Ähnliches kann ich sagen über die Krankheit. Klar kann eine körperliche Krankheit auf ein seelisches Leiden hinweisen. Sie kann Ergebnis einer falschen Lebensweise sein. Doch zu schnell dürfen wir mit diesem Urteil nicht sein. Wir dürfen ruhig wieder akzeptieren, dass Kranksein zum Menschen gehört. Jeder Mensch kann und darf krank werden.
Katastrophen kann es also immer geben, damals wie heute.
Jesus zählt zwei Katastrophen auf. Da ist zum einem das Verbrechen des Pilatus, der Galiläer beim Opfer umbringen ließ, da ist zum anderen der Einsturz des Turmes von Schilóach. Immer kamen Menschen ums Leben, die redlich waren, neben großen Sündern. Diese Katastrophen stehen für viele tragische Unglücksfälle in der Welt.

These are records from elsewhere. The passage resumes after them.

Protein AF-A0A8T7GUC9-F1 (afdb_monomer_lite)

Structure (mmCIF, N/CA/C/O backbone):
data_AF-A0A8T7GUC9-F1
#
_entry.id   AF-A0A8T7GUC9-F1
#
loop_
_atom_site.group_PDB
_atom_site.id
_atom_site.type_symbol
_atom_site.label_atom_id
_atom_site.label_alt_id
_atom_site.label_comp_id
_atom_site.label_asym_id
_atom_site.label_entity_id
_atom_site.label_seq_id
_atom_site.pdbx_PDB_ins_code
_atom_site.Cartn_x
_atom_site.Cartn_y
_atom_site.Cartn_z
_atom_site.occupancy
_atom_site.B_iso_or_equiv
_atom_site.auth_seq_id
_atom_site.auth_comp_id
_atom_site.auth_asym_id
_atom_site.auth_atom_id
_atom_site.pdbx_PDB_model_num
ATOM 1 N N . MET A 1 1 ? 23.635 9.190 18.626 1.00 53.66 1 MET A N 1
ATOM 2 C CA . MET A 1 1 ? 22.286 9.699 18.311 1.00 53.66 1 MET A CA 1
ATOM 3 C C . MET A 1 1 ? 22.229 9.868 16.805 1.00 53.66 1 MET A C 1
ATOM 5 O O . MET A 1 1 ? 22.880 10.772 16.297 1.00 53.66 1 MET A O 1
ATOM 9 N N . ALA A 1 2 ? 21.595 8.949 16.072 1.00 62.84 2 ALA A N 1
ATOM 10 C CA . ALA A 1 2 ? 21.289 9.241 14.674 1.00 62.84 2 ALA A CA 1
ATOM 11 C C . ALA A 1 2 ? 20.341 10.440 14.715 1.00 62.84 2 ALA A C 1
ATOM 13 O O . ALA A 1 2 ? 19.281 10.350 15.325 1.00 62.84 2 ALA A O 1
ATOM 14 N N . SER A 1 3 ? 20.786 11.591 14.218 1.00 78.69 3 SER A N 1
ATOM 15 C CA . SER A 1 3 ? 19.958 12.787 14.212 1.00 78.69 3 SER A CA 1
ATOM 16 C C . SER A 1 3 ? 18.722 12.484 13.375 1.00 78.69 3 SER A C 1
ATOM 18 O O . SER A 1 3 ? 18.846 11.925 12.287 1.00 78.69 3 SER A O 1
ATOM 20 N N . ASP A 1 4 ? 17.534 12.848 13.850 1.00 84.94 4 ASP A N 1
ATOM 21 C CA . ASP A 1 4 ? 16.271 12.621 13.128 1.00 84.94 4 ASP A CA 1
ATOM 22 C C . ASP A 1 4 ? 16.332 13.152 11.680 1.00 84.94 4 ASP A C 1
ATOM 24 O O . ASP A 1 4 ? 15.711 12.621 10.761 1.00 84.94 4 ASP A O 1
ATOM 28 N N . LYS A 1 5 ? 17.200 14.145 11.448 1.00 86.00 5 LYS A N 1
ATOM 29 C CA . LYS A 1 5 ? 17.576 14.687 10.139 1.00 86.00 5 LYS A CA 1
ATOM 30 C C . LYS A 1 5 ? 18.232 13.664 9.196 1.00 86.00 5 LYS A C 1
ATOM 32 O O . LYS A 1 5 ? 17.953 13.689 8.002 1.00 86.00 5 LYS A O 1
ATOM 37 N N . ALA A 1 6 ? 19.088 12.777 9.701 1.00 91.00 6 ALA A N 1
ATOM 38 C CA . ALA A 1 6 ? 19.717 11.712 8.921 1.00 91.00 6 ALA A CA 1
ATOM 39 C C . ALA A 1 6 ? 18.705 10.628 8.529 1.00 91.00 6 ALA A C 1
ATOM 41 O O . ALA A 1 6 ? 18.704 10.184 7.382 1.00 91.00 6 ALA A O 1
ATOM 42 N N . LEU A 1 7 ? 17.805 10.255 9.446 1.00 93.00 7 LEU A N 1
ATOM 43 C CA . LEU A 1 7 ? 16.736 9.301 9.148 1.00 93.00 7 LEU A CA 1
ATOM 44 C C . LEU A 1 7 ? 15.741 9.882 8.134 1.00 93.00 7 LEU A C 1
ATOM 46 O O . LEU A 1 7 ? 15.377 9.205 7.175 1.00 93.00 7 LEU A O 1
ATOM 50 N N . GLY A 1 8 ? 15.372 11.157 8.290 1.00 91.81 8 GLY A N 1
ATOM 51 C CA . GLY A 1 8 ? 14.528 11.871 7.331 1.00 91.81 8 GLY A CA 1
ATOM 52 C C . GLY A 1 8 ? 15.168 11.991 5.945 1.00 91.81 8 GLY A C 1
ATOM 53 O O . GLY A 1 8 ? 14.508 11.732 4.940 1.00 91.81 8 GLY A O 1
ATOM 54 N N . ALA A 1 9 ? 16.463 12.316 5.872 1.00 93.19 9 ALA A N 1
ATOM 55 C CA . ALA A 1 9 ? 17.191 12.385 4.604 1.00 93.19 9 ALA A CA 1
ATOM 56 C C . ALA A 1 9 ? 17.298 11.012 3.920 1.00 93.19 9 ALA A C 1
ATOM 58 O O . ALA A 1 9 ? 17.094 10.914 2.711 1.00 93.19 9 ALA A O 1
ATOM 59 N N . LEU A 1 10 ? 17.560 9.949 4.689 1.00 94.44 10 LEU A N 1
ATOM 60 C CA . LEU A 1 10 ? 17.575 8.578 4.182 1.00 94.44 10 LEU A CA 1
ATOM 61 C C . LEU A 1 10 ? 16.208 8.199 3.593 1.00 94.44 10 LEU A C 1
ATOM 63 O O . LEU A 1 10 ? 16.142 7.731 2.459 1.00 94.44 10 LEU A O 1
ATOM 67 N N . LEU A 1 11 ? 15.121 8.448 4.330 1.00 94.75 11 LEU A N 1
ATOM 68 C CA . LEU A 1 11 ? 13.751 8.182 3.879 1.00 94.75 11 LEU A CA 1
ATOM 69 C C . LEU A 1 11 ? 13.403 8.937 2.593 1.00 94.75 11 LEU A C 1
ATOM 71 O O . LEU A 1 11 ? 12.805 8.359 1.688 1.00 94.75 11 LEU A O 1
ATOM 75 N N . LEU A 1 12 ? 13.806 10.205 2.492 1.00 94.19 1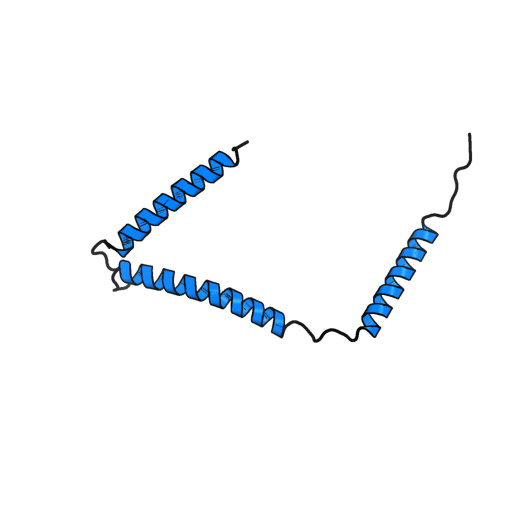2 LEU A N 1
ATOM 76 C CA . LEU A 1 12 ? 13.586 11.026 1.304 1.00 94.19 12 LEU A CA 1
ATOM 77 C C . LEU A 1 12 ? 14.312 10.427 0.091 1.00 94.19 12 LEU A C 1
ATOM 79 O O . LEU A 1 12 ? 13.691 10.208 -0.949 1.00 94.19 12 LEU A O 1
ATOM 83 N N . ILE A 1 13 ? 15.598 10.097 0.233 1.00 96.62 13 ILE A N 1
ATOM 84 C CA . ILE A 1 13 ? 16.398 9.505 -0.848 1.00 96.62 13 ILE A CA 1
ATOM 85 C C . ILE A 1 13 ? 15.803 8.164 -1.289 1.00 96.62 13 ILE A C 1
ATOM 87 O O . ILE A 1 13 ? 15.618 7.939 -2.484 1.00 96.62 13 ILE A O 1
ATOM 91 N N . VAL A 1 14 ? 15.451 7.298 -0.337 1.00 96.94 14 VAL A N 1
ATOM 92 C CA . VAL A 1 14 ? 14.822 6.003 -0.629 1.00 96.94 14 VAL A CA 1
ATOM 93 C C . VAL A 1 14 ? 13.497 6.200 -1.363 1.00 96.94 14 VAL A C 1
ATOM 95 O O . VAL A 1 14 ? 13.263 5.539 -2.372 1.00 96.94 14 VAL A O 1
ATOM 98 N N . SER A 1 15 ? 12.660 7.139 -0.920 1.00 94.81 15 SER A N 1
ATOM 99 C CA . SER A 1 15 ? 11.382 7.444 -1.570 1.00 94.81 15 SER A CA 1
ATOM 100 C C . SER A 1 15 ? 11.569 7.917 -3.015 1.00 94.81 15 SER A C 1
ATOM 102 O O . SER A 1 15 ? 10.929 7.385 -3.922 1.00 94.81 15 SER A O 1
ATOM 104 N N . ILE A 1 16 ? 12.508 8.838 -3.263 1.00 96.88 16 ILE A N 1
ATOM 105 C CA . ILE A 1 16 ? 12.829 9.298 -4.624 1.00 96.88 16 ILE A CA 1
ATOM 106 C C . ILE A 1 16 ? 13.274 8.127 -5.503 1.00 96.88 16 ILE A C 1
ATOM 108 O O . ILE A 1 16 ? 12.793 7.990 -6.628 1.00 96.88 16 ILE A O 1
ATOM 112 N N . ILE A 1 17 ? 14.162 7.268 -4.997 1.00 96.62 17 ILE A N 1
ATOM 113 C CA . ILE A 1 17 ? 14.641 6.099 -5.744 1.00 96.62 17 ILE A CA 1
ATOM 114 C C . ILE A 1 17 ? 13.470 5.179 -6.095 1.00 96.62 17 ILE A C 1
ATOM 116 O O . ILE A 1 17 ? 13.344 4.770 -7.248 1.00 96.62 17 ILE A O 1
ATOM 120 N N . VAL A 1 18 ? 12.586 4.890 -5.137 1.00 94.50 18 VAL A N 1
ATOM 121 C CA . VAL A 1 18 ? 11.403 4.053 -5.374 1.00 94.50 18 VAL A CA 1
ATOM 122 C C . VAL A 1 18 ? 10.492 4.672 -6.435 1.00 94.50 18 VAL A C 1
ATOM 124 O O . VAL A 1 18 ? 10.063 3.952 -7.333 1.00 94.50 18 VAL A O 1
ATOM 127 N N . ILE A 1 19 ? 10.242 5.985 -6.395 1.00 92.56 19 ILE A N 1
ATOM 128 C CA . ILE A 1 19 ? 9.417 6.684 -7.397 1.00 92.56 19 ILE A CA 1
ATOM 129 C C . ILE A 1 19 ? 10.028 6.557 -8.794 1.00 92.56 19 ILE A C 1
ATOM 131 O O . ILE A 1 19 ? 9.317 6.227 -9.744 1.00 92.56 19 ILE A O 1
ATOM 135 N N . ILE A 1 20 ? 11.337 6.785 -8.927 1.00 94.38 20 ILE A N 1
ATOM 136 C CA . ILE A 1 20 ? 12.033 6.702 -10.217 1.00 94.38 20 ILE A CA 1
ATOM 137 C C . ILE A 1 20 ? 11.991 5.270 -1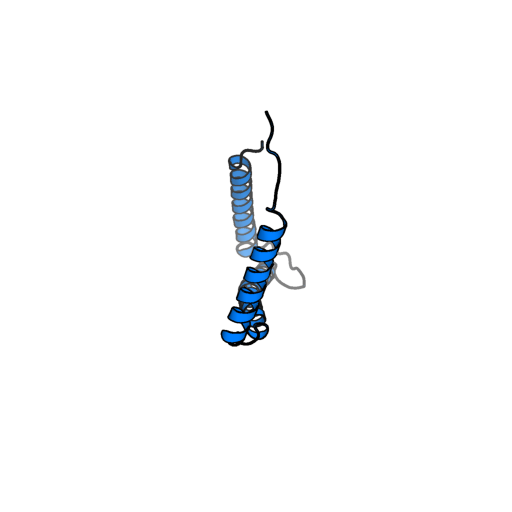0.758 1.00 94.38 20 ILE A C 1
ATOM 139 O O . ILE A 1 20 ? 11.640 5.066 -11.918 1.00 94.38 20 ILE A O 1
ATOM 143 N N . VAL A 1 21 ? 12.308 4.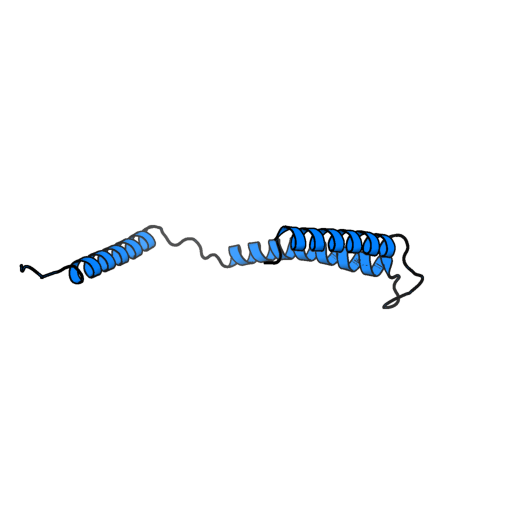274 -9.926 1.00 91.06 21 VAL A N 1
ATOM 144 C CA . VAL A 1 21 ? 12.313 2.860 -10.330 1.00 91.06 21 VAL A CA 1
ATOM 145 C C . VAL A 1 21 ? 10.907 2.387 -10.693 1.00 91.06 21 VAL A C 1
ATOM 147 O O . VAL A 1 21 ? 10.732 1.730 -11.717 1.00 91.06 21 VAL A O 1
ATOM 150 N N . TYR A 1 22 ? 9.900 2.738 -9.892 1.00 88.00 22 TYR A N 1
ATOM 151 C CA . TYR A 1 22 ? 8.504 2.401 -10.164 1.00 88.00 22 TYR A CA 1
ATOM 152 C C . TYR A 1 22 ? 8.014 3.054 -11.460 1.00 88.00 22 TYR A C 1
ATOM 154 O O . TYR A 1 22 ? 7.457 2.372 -12.318 1.00 88.00 22 TYR A O 1
ATOM 162 N N . GLY A 1 23 ? 8.273 4.353 -11.639 1.00 87.94 23 GLY A N 1
ATOM 163 C CA . GLY A 1 23 ? 7.931 5.075 -12.863 1.00 87.94 23 GLY A CA 1
ATOM 164 C C . GLY A 1 23 ? 8.599 4.458 -14.090 1.00 87.94 23 GLY A C 1
ATOM 165 O O . GLY A 1 23 ? 7.930 4.191 -15.085 1.00 87.94 23 GLY A O 1
ATOM 166 N N . TRP A 1 24 ? 9.892 4.140 -14.004 1.00 88.38 24 TRP A N 1
ATOM 167 C CA . TRP A 1 24 ? 10.603 3.448 -15.078 1.00 88.38 24 TRP A CA 1
ATOM 168 C C . TRP A 1 24 ? 9.979 2.086 -15.397 1.00 88.38 24 TRP A C 1
ATOM 170 O O . TRP A 1 24 ? 9.758 1.772 -16.561 1.00 88.38 24 TRP A O 1
ATOM 180 N N . LEU A 1 25 ? 9.655 1.284 -14.381 1.00 86.75 25 LEU A N 1
ATOM 181 C CA . LEU A 1 25 ? 9.083 -0.051 -14.565 1.00 86.75 25 LEU A CA 1
ATOM 182 C C . LEU A 1 25 ? 7.691 -0.013 -15.216 1.00 86.75 25 LEU A C 1
ATOM 184 O O . LEU A 1 25 ? 7.356 -0.920 -15.973 1.00 86.75 25 LEU A O 1
ATOM 188 N N . VAL A 1 26 ? 6.897 1.019 -14.924 1.00 85.88 26 VAL A N 1
ATOM 189 C CA . VAL A 1 26 ? 5.542 1.195 -15.468 1.00 85.88 26 VAL A CA 1
ATOM 190 C C . VAL A 1 26 ? 5.559 1.779 -16.883 1.00 85.88 26 VAL A C 1
ATOM 192 O O . VAL A 1 26 ? 4.811 1.310 -17.734 1.00 85.88 26 VAL A O 1
ATOM 195 N N . PHE A 1 27 ? 6.389 2.793 -17.153 1.00 85.00 27 PHE A N 1
ATOM 196 C CA . PHE A 1 27 ? 6.394 3.501 -18.444 1.00 85.00 27 PHE A CA 1
ATOM 197 C C . PHE A 1 27 ? 7.385 2.930 -19.466 1.00 85.00 27 PHE A C 1
ATOM 199 O O . PHE A 1 27 ? 7.189 3.099 -20.668 1.00 85.00 27 PHE A O 1
ATOM 206 N N . ALA A 1 28 ? 8.437 2.254 -19.008 1.00 84.62 28 ALA A N 1
ATOM 207 C CA . ALA A 1 28 ? 9.433 1.583 -19.839 1.00 84.62 28 ALA A CA 1
ATOM 208 C C . ALA A 1 28 ? 9.681 0.148 -19.327 1.00 84.62 28 ALA A C 1
ATOM 210 O O . ALA A 1 28 ? 10.812 -0.198 -18.955 1.00 84.62 28 ALA A O 1
ATOM 211 N N . PRO A 1 29 ? 8.633 -0.702 -19.274 1.00 80.12 29 PRO A N 1
ATOM 212 C CA . PRO A 1 29 ? 8.771 -2.062 -18.783 1.00 80.12 29 PRO A CA 1
ATOM 213 C C . PRO A 1 29 ? 9.774 -2.840 -19.643 1.00 80.12 29 PRO A C 1
ATOM 215 O O . PRO A 1 29 ? 9.732 -2.773 -20.876 1.00 80.12 29 PRO A O 1
ATOM 218 N N . PRO A 1 30 ? 10.671 -3.627 -19.028 1.00 77.50 30 PRO A N 1
ATOM 219 C CA . PRO A 1 30 ? 11.470 -4.574 -19.787 1.00 77.50 30 PRO A CA 1
ATOM 220 C C . PRO A 1 30 ? 10.543 -5.593 -20.465 1.00 77.50 30 PRO A C 1
ATOM 222 O O . PRO A 1 30 ? 9.486 -5.924 -19.928 1.00 77.50 30 PRO A O 1
ATOM 225 N N . VAL A 1 31 ? 10.968 -6.142 -21.611 1.00 74.88 31 VAL A N 1
ATOM 226 C CA . VAL A 1 31 ? 10.262 -7.211 -22.352 1.00 74.88 31 VAL A CA 1
ATOM 227 C C . VAL A 1 31 ? 10.365 -8.542 -21.590 1.00 74.88 31 VAL A C 1
ATOM 229 O O . VAL A 1 31 ? 10.932 -9.527 -22.053 1.00 74.88 31 VAL A O 1
ATOM 232 N N . LYS A 1 32 ? 9.895 -8.552 -20.347 1.00 76.25 32 LYS A N 1
ATOM 233 C CA . LYS A 1 32 ? 9.825 -9.705 -19.462 1.00 76.25 32 LYS A CA 1
ATOM 234 C C . LYS A 1 32 ? 8.366 -9.889 -19.090 1.00 76.25 32 LYS A C 1
ATOM 236 O O . LYS A 1 32 ? 7.709 -8.957 -18.636 1.00 76.25 32 LYS A O 1
ATOM 241 N N . THR A 1 33 ? 7.871 -11.097 -19.292 1.00 78.69 33 THR A N 1
ATOM 242 C CA . THR A 1 33 ? 6.524 -11.499 -18.906 1.00 78.69 33 THR A CA 1
ATOM 243 C C . THR A 1 33 ? 6.597 -12.315 -17.624 1.00 78.69 33 THR A C 1
ATOM 245 O O . THR A 1 33 ? 7.458 -13.181 -17.466 1.00 78.69 33 THR A O 1
ATOM 248 N N . VAL A 1 34 ? 5.702 -12.028 -16.684 1.00 75.94 34 VAL A N 1
ATOM 249 C CA . VAL A 1 34 ? 5.579 -12.757 -15.415 1.00 75.94 34 VAL A CA 1
ATOM 250 C C . VAL A 1 34 ? 4.124 -13.195 -15.281 1.00 75.94 34 VAL A C 1
ATOM 252 O O . VAL A 1 34 ? 3.219 -12.415 -15.563 1.00 75.94 34 VAL A O 1
ATOM 255 N N . PHE A 1 35 ? 3.887 -14.467 -14.938 1.00 77.00 35 PHE A N 1
ATOM 256 C CA . PHE A 1 35 ? 2.544 -15.079 -14.943 1.00 77.00 35 PHE A CA 1
ATOM 257 C C . PHE A 1 35 ? 1.776 -14.900 -16.272 1.00 77.00 35 PHE A C 1
ATOM 259 O O . PHE A 1 35 ? 0.557 -14.759 -16.286 1.00 77.00 35 PHE A O 1
ATOM 266 N N . GLY A 1 36 ? 2.491 -14.876 -17.405 1.00 78.88 36 GLY A N 1
ATOM 267 C CA . GLY A 1 36 ? 1.888 -14.701 -18.732 1.00 78.88 36 GLY A CA 1
ATOM 268 C C . GLY A 1 36 ? 1.350 -13.292 -19.010 1.00 78.88 36 GLY A C 1
ATOM 269 O O . GLY A 1 36 ? 0.580 -13.118 -19.951 1.00 78.88 36 GLY A O 1
ATOM 270 N N . GLN A 1 37 ? 1.724 -12.291 -18.206 1.00 79.19 37 GLN A N 1
ATOM 271 C CA . GLN A 1 37 ? 1.320 -10.893 -18.376 1.00 79.19 37 GLN A CA 1
ATOM 272 C C . GLN A 1 37 ? 2.547 -9.969 -18.467 1.00 79.19 37 GLN A C 1
ATOM 274 O O . GLN A 1 37 ? 3.603 -10.297 -17.910 1.00 79.19 37 GLN A O 1
ATOM 279 N N . PRO A 1 38 ? 2.429 -8.818 -19.153 1.00 84.19 38 PRO A N 1
ATOM 280 C CA . PRO A 1 38 ? 3.436 -7.762 -19.119 1.00 84.19 38 PRO A CA 1
ATOM 281 C C . PRO A 1 38 ? 3.647 -7.238 -17.692 1.00 84.19 38 PRO A C 1
ATOM 283 O O . PRO A 1 38 ? 2.697 -7.138 -16.908 1.00 84.19 38 PRO A O 1
ATOM 286 N N . LEU A 1 39 ? 4.898 -6.931 -17.340 1.00 82.69 39 LEU A N 1
ATOM 287 C CA . LEU A 1 39 ? 5.261 -6.472 -15.996 1.00 82.69 39 LEU A CA 1
ATOM 288 C C . LEU A 1 39 ? 4.600 -5.144 -15.614 1.00 82.69 39 LEU A C 1
ATOM 290 O O . LEU A 1 39 ? 4.157 -5.007 -14.479 1.00 82.69 39 LEU A O 1
ATOM 294 N N . ASP A 1 40 ? 4.490 -4.199 -16.542 1.00 82.12 40 ASP A N 1
ATOM 295 C CA . ASP A 1 40 ? 3.778 -2.927 -16.374 1.00 82.12 40 ASP A CA 1
ATOM 296 C C . ASP A 1 40 ? 2.324 -3.145 -15.958 1.00 82.12 40 ASP A C 1
ATOM 298 O O . ASP A 1 40 ? 1.873 -2.601 -14.947 1.00 82.12 40 ASP A O 1
ATOM 302 N N . ILE A 1 41 ? 1.607 -4.008 -16.682 1.00 85.81 41 ILE A N 1
ATOM 303 C CA . ILE A 1 41 ? 0.206 -4.317 -16.390 1.00 85.81 41 ILE A CA 1
ATOM 304 C C . ILE A 1 41 ? 0.087 -5.004 -15.029 1.00 85.81 41 ILE A C 1
ATOM 306 O O . ILE A 1 41 ? -0.806 -4.674 -14.248 1.00 85.81 41 ILE A O 1
ATOM 310 N N . LEU A 1 42 ? 0.973 -5.953 -14.718 1.00 87.44 42 LEU A N 1
ATOM 311 C CA . LEU A 1 42 ? 0.962 -6.641 -13.428 1.00 87.44 42 LEU A CA 1
ATOM 312 C C . LEU A 1 42 ? 1.184 -5.660 -12.267 1.00 87.44 42 LEU A C 1
ATOM 314 O O . LEU A 1 42 ? 0.431 -5.682 -11.293 1.00 87.44 42 LEU A O 1
ATOM 318 N N . VAL A 1 43 ? 2.181 -4.784 -12.389 1.00 87.19 43 VAL A N 1
ATOM 319 C CA . VAL A 1 43 ? 2.523 -3.775 -11.380 1.00 87.19 43 VAL A CA 1
ATOM 320 C C . VAL A 1 43 ? 1.363 -2.802 -11.178 1.00 87.19 43 VAL A C 1
ATOM 322 O O . VAL A 1 43 ? 0.963 -2.580 -10.037 1.00 87.19 43 VAL A O 1
ATOM 325 N N . LEU A 1 44 ? 0.763 -2.296 -12.260 1.00 89.06 44 LEU A N 1
ATOM 326 C CA . LEU A 1 44 ? -0.406 -1.413 -12.200 1.00 89.06 44 LEU A CA 1
ATOM 327 C C . LEU A 1 44 ? -1.628 -2.085 -11.563 1.00 89.06 44 LEU A C 1
ATOM 329 O O . LEU A 1 44 ? -2.343 -1.457 -10.783 1.00 89.06 44 LEU A O 1
ATOM 333 N N . LYS A 1 45 ? -1.872 -3.367 -11.858 1.00 90.06 45 LYS A N 1
ATOM 334 C CA . LYS A 1 45 ? -2.969 -4.127 -11.235 1.00 90.06 45 LYS A CA 1
ATOM 335 C C . LYS A 1 45 ? -2.758 -4.270 -9.734 1.00 90.06 45 LYS A C 1
ATOM 337 O O . LYS A 1 45 ? -3.708 -4.094 -8.976 1.00 90.06 45 LYS A O 1
ATOM 342 N N . ILE A 1 46 ? -1.531 -4.567 -9.306 1.00 91.62 46 ILE A N 1
ATOM 343 C CA . ILE A 1 46 ? -1.201 -4.703 -7.885 1.00 91.62 46 ILE A CA 1
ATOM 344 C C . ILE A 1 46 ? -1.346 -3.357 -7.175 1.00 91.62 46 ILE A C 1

Leicht können wir gerade aus der letzten Zeit einige hinzufügen.
Die im Evangelium aufgeführten Unglücke könnten ersetzt werden durch das Erdbeben in Chile, in Haiti, durch das Zugunglück, durch die vielen Kriege in Nahost. Jesus würde auch uns die Frage stellen: meint ihr, dass nur die Menschen gesündigt haben. Euch wird es ebenso treffen, wenn ihr euch nicht bekehrt.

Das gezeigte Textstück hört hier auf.